◆ **Problem details**
From the data underneath, reproduce exactly the stretch that begins at the line with "ATOM 117 C CA" and ends after the line with "ATOM 120 O O".

******************************

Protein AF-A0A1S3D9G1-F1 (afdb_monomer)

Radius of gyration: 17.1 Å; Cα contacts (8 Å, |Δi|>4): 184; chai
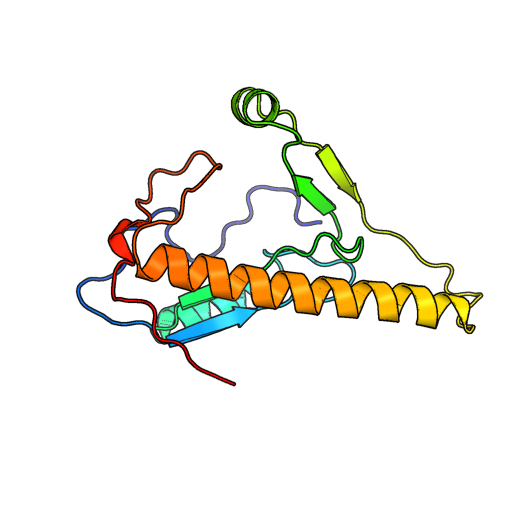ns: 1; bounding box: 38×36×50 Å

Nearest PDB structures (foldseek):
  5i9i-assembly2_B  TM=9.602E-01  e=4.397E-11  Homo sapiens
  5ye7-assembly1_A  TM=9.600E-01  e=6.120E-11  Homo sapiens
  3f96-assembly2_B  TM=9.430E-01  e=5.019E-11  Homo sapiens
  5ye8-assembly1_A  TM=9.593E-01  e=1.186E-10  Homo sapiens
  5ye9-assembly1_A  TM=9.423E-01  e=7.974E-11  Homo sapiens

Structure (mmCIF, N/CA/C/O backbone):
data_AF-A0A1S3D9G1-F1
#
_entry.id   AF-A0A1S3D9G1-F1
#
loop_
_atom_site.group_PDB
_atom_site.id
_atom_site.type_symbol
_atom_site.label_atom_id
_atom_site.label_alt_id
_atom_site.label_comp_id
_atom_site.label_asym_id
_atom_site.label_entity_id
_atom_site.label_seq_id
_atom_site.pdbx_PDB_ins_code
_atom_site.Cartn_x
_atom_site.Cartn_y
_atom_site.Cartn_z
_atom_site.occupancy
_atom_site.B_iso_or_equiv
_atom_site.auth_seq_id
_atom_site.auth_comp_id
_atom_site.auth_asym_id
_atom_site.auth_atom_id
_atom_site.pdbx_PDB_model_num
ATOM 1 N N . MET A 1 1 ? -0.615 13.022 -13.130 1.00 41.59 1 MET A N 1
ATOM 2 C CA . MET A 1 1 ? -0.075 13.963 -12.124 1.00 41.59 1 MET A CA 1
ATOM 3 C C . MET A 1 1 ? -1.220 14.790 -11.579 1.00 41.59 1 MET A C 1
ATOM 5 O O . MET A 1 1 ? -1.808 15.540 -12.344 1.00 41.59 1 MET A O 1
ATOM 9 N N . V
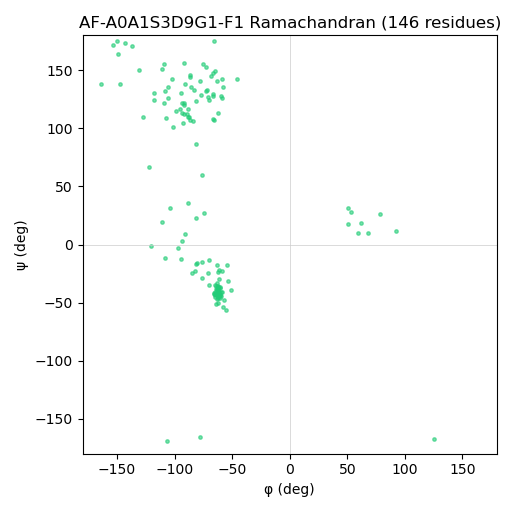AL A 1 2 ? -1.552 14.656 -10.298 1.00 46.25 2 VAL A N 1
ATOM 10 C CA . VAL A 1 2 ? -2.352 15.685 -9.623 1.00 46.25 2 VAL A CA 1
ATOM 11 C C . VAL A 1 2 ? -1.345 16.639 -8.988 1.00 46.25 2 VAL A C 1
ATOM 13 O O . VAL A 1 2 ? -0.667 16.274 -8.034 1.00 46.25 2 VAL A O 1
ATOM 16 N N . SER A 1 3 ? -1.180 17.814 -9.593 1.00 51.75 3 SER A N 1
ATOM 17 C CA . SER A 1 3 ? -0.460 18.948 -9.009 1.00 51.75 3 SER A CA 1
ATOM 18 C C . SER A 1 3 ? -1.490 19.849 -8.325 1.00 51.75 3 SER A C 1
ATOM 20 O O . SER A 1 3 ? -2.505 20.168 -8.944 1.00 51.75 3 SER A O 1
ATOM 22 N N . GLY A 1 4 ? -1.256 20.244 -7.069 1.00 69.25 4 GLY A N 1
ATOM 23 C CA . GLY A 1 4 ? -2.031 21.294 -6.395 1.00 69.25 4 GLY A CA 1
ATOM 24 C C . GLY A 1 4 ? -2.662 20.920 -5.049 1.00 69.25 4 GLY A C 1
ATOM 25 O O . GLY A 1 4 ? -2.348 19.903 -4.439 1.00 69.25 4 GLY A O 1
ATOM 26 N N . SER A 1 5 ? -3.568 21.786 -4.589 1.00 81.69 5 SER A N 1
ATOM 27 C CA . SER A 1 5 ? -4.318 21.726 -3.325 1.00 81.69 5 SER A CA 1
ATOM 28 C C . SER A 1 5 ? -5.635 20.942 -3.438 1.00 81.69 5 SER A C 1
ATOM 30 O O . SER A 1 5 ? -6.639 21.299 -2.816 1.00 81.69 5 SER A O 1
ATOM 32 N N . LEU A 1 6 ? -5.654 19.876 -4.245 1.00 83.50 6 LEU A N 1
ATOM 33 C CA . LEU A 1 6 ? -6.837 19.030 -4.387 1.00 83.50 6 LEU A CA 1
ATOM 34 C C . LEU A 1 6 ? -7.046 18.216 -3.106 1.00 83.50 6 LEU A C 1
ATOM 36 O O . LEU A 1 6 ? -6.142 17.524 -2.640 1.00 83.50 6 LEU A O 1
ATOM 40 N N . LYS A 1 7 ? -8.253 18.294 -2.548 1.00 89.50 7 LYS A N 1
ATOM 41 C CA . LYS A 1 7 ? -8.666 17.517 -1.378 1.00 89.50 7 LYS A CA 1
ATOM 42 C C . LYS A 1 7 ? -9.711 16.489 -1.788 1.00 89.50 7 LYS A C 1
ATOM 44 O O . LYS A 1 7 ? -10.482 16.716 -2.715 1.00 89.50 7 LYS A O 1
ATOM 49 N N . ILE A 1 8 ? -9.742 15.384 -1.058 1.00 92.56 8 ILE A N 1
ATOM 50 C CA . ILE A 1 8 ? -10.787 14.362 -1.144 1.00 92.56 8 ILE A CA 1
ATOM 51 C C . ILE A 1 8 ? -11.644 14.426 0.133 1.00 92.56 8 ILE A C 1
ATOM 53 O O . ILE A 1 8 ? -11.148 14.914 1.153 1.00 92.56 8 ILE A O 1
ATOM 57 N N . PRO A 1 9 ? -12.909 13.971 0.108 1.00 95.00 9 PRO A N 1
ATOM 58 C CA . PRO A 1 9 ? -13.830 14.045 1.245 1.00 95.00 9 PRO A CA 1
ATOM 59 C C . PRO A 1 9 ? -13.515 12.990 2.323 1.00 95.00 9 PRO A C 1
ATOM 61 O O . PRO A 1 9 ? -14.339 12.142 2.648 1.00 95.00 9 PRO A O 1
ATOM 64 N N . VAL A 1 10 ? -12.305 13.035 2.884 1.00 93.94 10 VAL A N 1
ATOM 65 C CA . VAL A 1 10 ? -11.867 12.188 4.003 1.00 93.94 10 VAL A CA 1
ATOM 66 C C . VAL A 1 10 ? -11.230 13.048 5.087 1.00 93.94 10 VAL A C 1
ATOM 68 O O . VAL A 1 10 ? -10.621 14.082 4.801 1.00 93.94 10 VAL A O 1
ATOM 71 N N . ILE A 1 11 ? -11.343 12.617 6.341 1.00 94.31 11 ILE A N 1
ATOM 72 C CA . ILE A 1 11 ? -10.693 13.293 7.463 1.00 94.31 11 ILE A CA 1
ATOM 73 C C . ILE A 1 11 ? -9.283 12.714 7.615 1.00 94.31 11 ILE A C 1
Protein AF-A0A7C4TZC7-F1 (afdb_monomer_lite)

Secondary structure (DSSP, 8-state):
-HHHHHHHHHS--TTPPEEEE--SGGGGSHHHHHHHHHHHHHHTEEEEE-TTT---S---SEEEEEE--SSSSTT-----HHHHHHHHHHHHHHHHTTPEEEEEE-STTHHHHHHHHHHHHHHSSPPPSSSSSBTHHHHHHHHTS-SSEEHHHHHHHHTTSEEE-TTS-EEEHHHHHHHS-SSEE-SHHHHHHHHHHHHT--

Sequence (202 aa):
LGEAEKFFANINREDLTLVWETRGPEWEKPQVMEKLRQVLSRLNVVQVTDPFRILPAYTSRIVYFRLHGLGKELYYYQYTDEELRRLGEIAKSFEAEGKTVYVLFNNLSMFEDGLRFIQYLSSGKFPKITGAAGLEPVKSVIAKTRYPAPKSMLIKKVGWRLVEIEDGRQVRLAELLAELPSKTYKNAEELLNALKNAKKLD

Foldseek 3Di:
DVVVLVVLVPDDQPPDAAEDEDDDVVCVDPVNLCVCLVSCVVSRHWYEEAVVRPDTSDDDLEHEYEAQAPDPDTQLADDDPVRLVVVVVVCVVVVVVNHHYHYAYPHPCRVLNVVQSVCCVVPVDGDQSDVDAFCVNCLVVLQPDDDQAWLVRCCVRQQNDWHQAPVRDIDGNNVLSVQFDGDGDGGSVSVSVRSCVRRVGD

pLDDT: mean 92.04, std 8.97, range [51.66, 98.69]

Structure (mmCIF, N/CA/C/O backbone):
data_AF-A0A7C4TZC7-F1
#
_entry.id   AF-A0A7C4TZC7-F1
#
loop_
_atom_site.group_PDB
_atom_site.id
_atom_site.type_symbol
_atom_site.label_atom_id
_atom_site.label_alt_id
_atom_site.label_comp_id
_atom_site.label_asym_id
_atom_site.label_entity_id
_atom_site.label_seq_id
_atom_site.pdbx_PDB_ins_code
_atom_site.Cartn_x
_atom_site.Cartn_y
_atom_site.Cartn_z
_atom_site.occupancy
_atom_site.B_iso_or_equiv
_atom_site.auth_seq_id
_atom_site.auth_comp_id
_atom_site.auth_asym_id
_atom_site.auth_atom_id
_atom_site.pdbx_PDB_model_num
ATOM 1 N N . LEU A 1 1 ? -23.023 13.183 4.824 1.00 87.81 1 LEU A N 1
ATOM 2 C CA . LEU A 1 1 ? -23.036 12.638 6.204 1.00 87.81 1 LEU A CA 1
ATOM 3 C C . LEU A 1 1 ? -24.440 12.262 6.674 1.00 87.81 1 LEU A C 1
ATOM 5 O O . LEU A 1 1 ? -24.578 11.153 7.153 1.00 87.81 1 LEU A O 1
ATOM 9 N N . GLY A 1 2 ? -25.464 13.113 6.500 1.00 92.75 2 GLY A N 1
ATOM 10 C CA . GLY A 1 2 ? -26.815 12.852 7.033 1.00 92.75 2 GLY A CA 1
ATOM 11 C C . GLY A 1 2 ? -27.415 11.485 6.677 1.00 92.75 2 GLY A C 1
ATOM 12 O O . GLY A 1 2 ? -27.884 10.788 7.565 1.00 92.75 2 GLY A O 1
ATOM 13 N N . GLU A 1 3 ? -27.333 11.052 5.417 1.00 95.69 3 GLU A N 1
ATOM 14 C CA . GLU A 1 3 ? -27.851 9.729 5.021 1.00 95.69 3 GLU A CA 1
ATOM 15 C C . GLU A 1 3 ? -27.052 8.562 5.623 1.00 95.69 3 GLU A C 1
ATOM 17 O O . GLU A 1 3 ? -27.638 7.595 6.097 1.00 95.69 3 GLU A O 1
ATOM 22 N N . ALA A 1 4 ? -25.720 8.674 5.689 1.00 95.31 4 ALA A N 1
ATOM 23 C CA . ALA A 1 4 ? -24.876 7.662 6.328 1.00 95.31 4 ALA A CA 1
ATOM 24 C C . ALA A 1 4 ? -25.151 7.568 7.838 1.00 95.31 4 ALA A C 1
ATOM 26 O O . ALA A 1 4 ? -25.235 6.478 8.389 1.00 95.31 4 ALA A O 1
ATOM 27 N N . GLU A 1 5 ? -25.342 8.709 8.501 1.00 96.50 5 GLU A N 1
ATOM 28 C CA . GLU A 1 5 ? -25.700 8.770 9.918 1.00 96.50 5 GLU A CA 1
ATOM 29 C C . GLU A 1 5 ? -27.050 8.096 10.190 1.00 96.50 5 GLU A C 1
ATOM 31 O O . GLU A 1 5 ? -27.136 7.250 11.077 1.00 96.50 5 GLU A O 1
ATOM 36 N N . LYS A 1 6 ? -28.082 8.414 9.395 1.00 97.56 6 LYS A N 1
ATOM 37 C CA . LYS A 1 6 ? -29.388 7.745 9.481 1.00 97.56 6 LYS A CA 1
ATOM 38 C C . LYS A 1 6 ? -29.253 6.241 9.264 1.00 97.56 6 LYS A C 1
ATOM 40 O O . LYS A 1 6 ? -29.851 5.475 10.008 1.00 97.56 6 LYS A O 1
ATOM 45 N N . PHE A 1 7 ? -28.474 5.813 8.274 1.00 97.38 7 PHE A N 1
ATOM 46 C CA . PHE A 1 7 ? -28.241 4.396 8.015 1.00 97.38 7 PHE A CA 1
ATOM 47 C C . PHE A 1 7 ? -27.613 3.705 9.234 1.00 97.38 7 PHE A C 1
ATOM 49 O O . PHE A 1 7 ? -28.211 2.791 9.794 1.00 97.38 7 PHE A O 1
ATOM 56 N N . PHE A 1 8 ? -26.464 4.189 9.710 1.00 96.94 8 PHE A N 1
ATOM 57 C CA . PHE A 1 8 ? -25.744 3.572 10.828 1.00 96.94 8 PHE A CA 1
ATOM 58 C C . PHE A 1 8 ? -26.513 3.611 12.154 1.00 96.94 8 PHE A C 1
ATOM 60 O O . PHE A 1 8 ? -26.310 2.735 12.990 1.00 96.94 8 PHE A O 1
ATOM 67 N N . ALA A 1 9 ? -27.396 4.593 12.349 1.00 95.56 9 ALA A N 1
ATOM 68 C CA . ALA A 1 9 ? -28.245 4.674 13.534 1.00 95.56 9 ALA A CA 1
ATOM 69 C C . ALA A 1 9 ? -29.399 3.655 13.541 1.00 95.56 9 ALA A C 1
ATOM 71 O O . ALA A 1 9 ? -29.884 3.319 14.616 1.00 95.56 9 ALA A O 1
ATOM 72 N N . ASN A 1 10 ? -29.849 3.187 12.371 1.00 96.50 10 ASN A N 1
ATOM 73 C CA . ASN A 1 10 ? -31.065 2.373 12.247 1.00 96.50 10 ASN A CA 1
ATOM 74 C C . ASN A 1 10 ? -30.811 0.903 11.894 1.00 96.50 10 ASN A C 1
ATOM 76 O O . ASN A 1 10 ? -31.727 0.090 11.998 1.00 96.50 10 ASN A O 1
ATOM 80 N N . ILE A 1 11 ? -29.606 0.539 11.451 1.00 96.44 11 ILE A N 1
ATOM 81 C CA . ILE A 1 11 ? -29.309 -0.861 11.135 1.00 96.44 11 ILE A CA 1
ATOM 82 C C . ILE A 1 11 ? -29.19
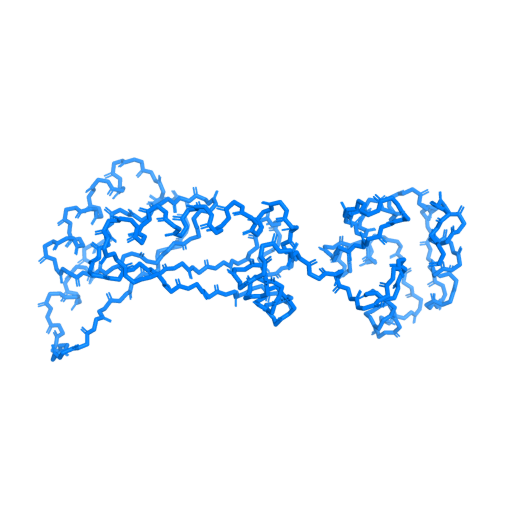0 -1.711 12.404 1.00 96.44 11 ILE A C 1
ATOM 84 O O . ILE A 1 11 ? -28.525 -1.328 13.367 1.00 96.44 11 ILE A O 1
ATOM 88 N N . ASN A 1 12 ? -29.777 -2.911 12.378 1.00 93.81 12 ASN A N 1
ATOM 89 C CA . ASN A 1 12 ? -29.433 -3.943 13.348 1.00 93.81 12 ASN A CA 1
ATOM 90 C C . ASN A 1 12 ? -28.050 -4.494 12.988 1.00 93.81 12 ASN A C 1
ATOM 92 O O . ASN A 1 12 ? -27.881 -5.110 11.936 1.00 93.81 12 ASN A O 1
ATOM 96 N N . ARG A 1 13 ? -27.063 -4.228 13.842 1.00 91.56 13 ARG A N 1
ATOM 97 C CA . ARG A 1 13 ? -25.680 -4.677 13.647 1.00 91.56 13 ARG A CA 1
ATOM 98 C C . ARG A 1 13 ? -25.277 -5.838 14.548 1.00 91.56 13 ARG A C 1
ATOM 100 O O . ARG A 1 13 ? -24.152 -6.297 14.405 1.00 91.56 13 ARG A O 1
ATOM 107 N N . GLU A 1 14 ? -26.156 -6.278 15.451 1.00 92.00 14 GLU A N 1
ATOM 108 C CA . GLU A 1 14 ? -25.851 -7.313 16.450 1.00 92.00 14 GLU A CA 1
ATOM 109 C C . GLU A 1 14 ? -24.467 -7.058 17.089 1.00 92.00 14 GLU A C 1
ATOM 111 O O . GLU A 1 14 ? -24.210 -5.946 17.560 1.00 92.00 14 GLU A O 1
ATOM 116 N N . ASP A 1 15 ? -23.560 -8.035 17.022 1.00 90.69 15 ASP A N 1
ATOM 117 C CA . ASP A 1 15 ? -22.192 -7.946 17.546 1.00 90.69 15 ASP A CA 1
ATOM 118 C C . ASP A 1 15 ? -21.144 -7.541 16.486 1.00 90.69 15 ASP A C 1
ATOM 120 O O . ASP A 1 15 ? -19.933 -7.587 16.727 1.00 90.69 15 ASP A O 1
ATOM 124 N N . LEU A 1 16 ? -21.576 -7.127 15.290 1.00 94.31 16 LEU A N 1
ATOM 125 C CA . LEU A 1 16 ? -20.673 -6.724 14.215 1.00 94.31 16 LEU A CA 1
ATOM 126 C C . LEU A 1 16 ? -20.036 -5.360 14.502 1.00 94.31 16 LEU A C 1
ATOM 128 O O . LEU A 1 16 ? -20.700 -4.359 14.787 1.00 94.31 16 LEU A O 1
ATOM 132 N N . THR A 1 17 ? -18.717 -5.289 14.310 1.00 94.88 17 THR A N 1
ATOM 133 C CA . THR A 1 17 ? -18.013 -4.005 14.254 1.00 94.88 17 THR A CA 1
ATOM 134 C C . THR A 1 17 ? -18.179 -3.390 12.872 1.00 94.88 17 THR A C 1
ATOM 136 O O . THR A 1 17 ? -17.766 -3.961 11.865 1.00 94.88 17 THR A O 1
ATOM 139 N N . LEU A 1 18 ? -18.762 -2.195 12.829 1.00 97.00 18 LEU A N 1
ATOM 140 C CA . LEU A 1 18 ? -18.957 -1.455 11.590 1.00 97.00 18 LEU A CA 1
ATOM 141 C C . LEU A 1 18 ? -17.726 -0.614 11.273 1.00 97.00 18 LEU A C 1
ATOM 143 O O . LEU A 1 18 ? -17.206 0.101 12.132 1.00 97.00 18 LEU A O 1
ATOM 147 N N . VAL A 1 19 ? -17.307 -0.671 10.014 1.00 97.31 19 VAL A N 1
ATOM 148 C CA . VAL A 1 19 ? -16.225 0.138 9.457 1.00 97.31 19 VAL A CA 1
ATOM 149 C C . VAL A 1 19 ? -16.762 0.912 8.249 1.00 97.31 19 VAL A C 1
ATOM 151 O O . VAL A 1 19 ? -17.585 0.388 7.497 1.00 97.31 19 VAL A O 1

******************************

◆ **Solution to this task**
ATOM 117 C CA . ASP A 1 15 ? -22.192 -7.946 17.546 1.00 90.69 15 ASP A CA 1
ATOM 118 C C . ASP A 1 15 ? -21.144 -7.541 16.486 1.00 90.69 15 ASP A C 1
ATOM 120 O O . ASP A 1 15 ? -19.933 -7.587 16.727 1.00 90.69 15 ASP A O 1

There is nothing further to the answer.